山浦聖司、柴田昌輝、ラミ、熊木幸丸、大瀧真央、松崎浩二

ーー去年の初ワンマンは渋谷WWWでソールドアウト、今年の5月には恵比寿LIQUIDROOMでのワンマンを行います。会場の規模も順調に大きくなっていますが、Lucky Kilimanjaroのライブの空気や、自分たちがライブに求めるものに変化は感じますか?

熊木幸丸(Vo/以下、熊木):今までは、挑戦者的なポジションでライブをやってきた気がするんですけど、今はもうLucky Kilimanjaroを観に来てくれている人がいるっていう状態があるから、「Lucky Kilimanjaroのライブ、めっちゃいいよね。ライブ、何回でも行きたいよね」って思ってもらえるような空間が作れたらいいなと思っています。

柴田昌輝(Dr/以下、柴田):今は、お客さんが僕らを観に来てくれているということがわかっているから、お客さんと一緒に楽しんでいる感覚があるんですよね。みんなで楽しい時間を作っているし、自分たちがライブをする喜びと、お客さんたちがライブに来ている喜びが一致しているような、そんな充実感があります。

山浦 聖司(Ba/以下、山浦):ライブで「HOUSE」のような振り付けや、「Burning Friday Night」みたいにみんな揃ってステップを踏んで演奏することは変化かも。前は、そういう余裕や発想自体があまりなかったというか。

大瀧真央(Syn/以下、大瀧):一方通行じゃなくなったよね。最近は、お客さん参加型のライブっていう感じがしていて。今回のアルバムもみんなで歌える曲が増えたと思っていて、「!magination」や「DO YA THING」を歌ってくれたらいいなって、期待している自分がいます。

松崎浩二(Gt/以下、松崎):昔はこの曲ではこうノッてほしいみたいな願望があったんですけど、今は観てくれているみんなが笑顔でいてくれるし、自然に楽しんでる様子も伝わってくるから、もう好きに楽しんでくれたらいいと思えるようになったと思います。

ーー音源の聴き心地の良さがありますが、一方ライブでは身体性を伴う熱い演奏に変わるところもLucky Kilimanjaroの特徴だと思います。

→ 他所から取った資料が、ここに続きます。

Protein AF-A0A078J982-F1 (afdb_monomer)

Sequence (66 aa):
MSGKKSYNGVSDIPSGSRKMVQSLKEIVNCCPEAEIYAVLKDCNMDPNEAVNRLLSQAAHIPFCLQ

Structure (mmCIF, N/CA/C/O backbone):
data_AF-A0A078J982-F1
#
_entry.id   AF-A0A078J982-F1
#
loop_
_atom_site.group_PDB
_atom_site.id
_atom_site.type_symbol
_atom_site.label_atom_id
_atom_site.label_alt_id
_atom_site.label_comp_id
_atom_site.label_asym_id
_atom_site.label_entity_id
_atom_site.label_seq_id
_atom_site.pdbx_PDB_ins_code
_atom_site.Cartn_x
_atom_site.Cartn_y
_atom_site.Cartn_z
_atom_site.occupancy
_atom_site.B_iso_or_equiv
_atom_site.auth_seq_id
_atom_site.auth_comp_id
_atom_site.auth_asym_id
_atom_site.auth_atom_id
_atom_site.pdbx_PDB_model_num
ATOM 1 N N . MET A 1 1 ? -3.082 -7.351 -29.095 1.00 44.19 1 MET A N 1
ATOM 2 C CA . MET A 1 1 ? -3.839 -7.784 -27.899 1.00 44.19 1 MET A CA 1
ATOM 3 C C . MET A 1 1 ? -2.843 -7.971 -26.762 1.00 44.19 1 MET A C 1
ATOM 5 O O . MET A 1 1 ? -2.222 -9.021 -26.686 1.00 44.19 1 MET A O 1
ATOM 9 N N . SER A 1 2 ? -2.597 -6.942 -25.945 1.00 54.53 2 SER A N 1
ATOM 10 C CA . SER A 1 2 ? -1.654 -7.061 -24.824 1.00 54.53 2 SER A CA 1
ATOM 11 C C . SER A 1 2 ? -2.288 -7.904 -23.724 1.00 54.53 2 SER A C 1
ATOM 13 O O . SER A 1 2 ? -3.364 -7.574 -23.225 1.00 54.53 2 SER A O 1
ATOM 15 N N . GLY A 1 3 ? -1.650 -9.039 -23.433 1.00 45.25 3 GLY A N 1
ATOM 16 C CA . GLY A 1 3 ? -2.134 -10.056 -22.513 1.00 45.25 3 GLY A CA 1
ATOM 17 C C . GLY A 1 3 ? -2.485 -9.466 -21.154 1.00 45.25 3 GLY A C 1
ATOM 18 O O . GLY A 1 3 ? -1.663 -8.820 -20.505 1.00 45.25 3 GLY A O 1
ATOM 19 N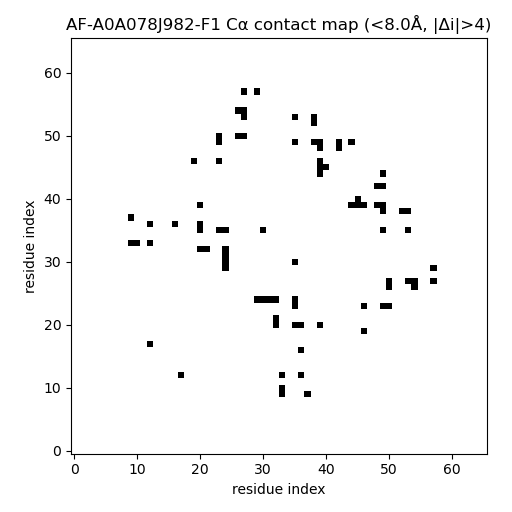 N . LYS A 1 4 ? -3.719 -9.717 -20.717 1.00 46.34 4 LYS A N 1
ATOM 20 C CA . LYS A 1 4 ? -4.131 -9.492 -19.337 1.00 46.34 4 LYS A CA 1
ATOM 21 C C . LYS A 1 4 ? -3.343 -10.469 -18.470 1.00 46.34 4 LYS A C 1
ATOM 23 O O . LYS A 1 4 ? -3.661 -11.655 -18.417 1.00 46.34 4 LYS A O 1
ATOM 28 N N . LYS A 1 5 ? -2.265 -9.985 -17.854 1.00 48.38 5 LYS A N 1
ATOM 29 C CA . LYS A 1 5 ? -1.477 -10.750 -16.889 1.00 48.38 5 LYS A CA 1
ATOM 30 C C . LYS A 1 5 ? -2.387 -11.007 -15.689 1.00 48.38 5 LYS A C 1
ATOM 32 O O . LYS A 1 5 ? -2.715 -10.092 -14.942 1.00 48.38 5 LYS A O 1
ATOM 37 N N . SER A 1 6 ? -2.878 -12.237 -15.584 1.00 48.84 6 SER A N 1
ATOM 38 C CA . SER A 1 6 ? -3.641 -12.719 -14.438 1.00 48.84 6 SER A CA 1
ATOM 39 C C . SER A 1 6 ? -2.713 -12.701 -13.226 1.00 48.84 6 SER A C 1
ATOM 41 O O . SER A 1 6 ? -1.822 -13.538 -13.106 1.00 48.84 6 SER A O 1
ATOM 43 N N . TYR A 1 7 ? -2.869 -11.710 -12.350 1.00 54.09 7 TYR A N 1
ATOM 44 C CA . TYR A 1 7 ? -2.171 -11.672 -11.069 1.00 54.09 7 TYR A CA 1
ATOM 45 C C . TYR A 1 7 ? -2.968 -12.458 -10.022 1.00 54.09 7 TYR A C 1
ATOM 47 O O . TYR A 1 7 ? -3.397 -11.907 -9.014 1.00 54.09 7 TYR A O 1
ATOM 55 N N . ASN A 1 8 ? -3.140 -13.760 -10.260 1.00 53.41 8 ASN A N 1
ATOM 56 C CA . ASN A 1 8 ? -3.420 -14.719 -9.194 1.00 53.41 8 ASN A CA 1
ATOM 57 C C . ASN A 1 8 ? -2.154 -14.828 -8.339 1.00 53.41 8 ASN A C 1
ATOM 59 O O . ASN A 1 8 ? -1.191 -15.478 -8.736 1.00 53.41 8 ASN A O 1
ATOM 63 N N . GLY A 1 9 ? -2.102 -14.132 -7.208 1.00 49.88 9 GLY A N 1
ATOM 64 C CA . GLY A 1 9 ? -0.887 -14.108 -6.399 1.00 49.88 9 GLY A CA 1
ATOM 65 C C . GLY A 1 9 ? -1.077 -13.378 -5.087 1.00 49.88 9 GLY A C 1
ATOM 66 O O . GLY A 1 9 ? -0.437 -12.357 -4.855 1.00 49.88 9 GLY A O 1
ATOM 67 N N . VAL A 1 10 ? -1.974 -13.905 -4.257 1.00 53.75 10 VAL A N 1
ATOM 68 C CA . VAL A 1 10 ? -2.082 -13.544 -2.837 1.00 53.75 10 VAL A CA 1
ATOM 69 C C . VAL A 1 10 ? -0.954 -14.206 -2.014 1.00 53.75 10 VAL A C 1
ATOM 71 O O . VAL A 1 10 ? -0.700 -13.824 -0.879 1.00 53.75 10 VAL A O 1
ATOM 74 N N . SER A 1 11 ? -0.208 -15.147 -2.603 1.00 53.88 11 SER A N 1
ATOM 75 C CA . SER A 1 11 ? 0.780 -15.980 -1.901 1.00 53.88 11 SER A CA 1
ATOM 76 C C . SER A 1 11 ? 2.239 -15.501 -1.985 1.00 53.88 11 SER A C 1
ATOM 78 O O . SER A 1 11 ? 3.097 -16.131 -1.379 1.00 53.88 11 SER A O 1
ATOM 80 N N . ASP A 1 12 ? 2.546 -14.428 -2.725 1.00 58.62 12 ASP A N 1
ATOM 81 C CA . ASP A 1 12 ? 3.932 -14.064 -3.081 1.00 58.62 12 ASP A CA 1
ATOM 82 C C . ASP A 1 12 ? 4.171 -12.549 -2.995 1.00 58.62 12 ASP A C 1
ATOM 84 O O . ASP A 1 12 ? 4.536 -11.904 -3.973 1.00 58.62 12 ASP A O 1
ATOM 88 N N . ILE A 1 13 ? 3.903 -11.931 -1.836 1.00 75.81 13 ILE A N 1
ATOM 89 C CA . ILE A 1 13 ? 4.303 -10.530 -1.625 1.00 75.81 13 ILE A CA 1
ATOM 90 C C . ILE A 1 13 ? 5.842 -10.495 -1.612 1.00 75.81 13 ILE A C 1
ATOM 92 O O . ILE A 1 13 ? 6.463 -11.026 -0.676 1.00 75.81 13 ILE A O 1
ATOM 96 N N . PRO A 1 14 ? 6.495 -9.869 -2.610 1.00 76.06 14 PRO A N 1
ATOM 97 C CA . PRO A 1 14 ? 7.948 -9.852 -2.682 1.00 76.06 14 PRO A CA 1
ATOM 98 C C . PRO A 1 14 ? 8.525 -9.128 -1.465 1.00 76.06 14 PRO A C 1
ATOM 100 O O . PRO A 1 14 ? 7.929 -8.180 -0.949 1.00 76.06 14 PRO A O 1
ATOM 103 N N . SER A 1 15 ? 9.715 -9.515 -1.005 1.00 74.81 15 SER A N 1
ATOM 104 C CA . SER A 1 15 ? 10.408 -8.834 0.105 1.00 74.81 15 SER A CA 1
ATOM 105 C C . SER A 1 15 ? 10.609 -7.331 -0.143 1.00 74.81 15 SER A C 1
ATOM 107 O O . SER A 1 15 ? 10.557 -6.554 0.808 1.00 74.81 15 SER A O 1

熊木:ライブはその場にいる人たちのなかにも、いろんな気持ちがあり、いろんなコンテクストがあると思うんです。僕らのライブでは、それぞれが「そこ」にいる理由をしっかりと吐き出しきってもらいたいし、生の感覚、「今、そこ」にいる感覚をしっかり味わってほしいです。例えば、僕らの音源はシンバルが1枚も鳴らないんですけど、ライブはドラムとパーカッションを合わせればちゃんと4枚使ってるもんね。

柴田:ライブアレンジは基本的には任せてもらっていて。まずは曲を聴いて、バンドであわせて、調整していく感じですね。

熊木:もともと柴田くんはゴスペルチョップとか、パワー系のドラムを叩くタイプなので、僕の中のライブで鳴る音のイメージとの乖離が少ないんです。ビートに関しては、リズム隊の3人に任せてます。

柴田:でも、ちゃんと叩けないときは、すごく厳しいです(笑)。

一同:(笑)

■「僕自身の想像力が試されるバンドになってきている」(熊木)

ーーラミさんはもともとはツインドラムで演奏していましたが、今ではパーカッションとして立ち位置も変わっていますよね。実際、生楽器からの変化は大きいのでは?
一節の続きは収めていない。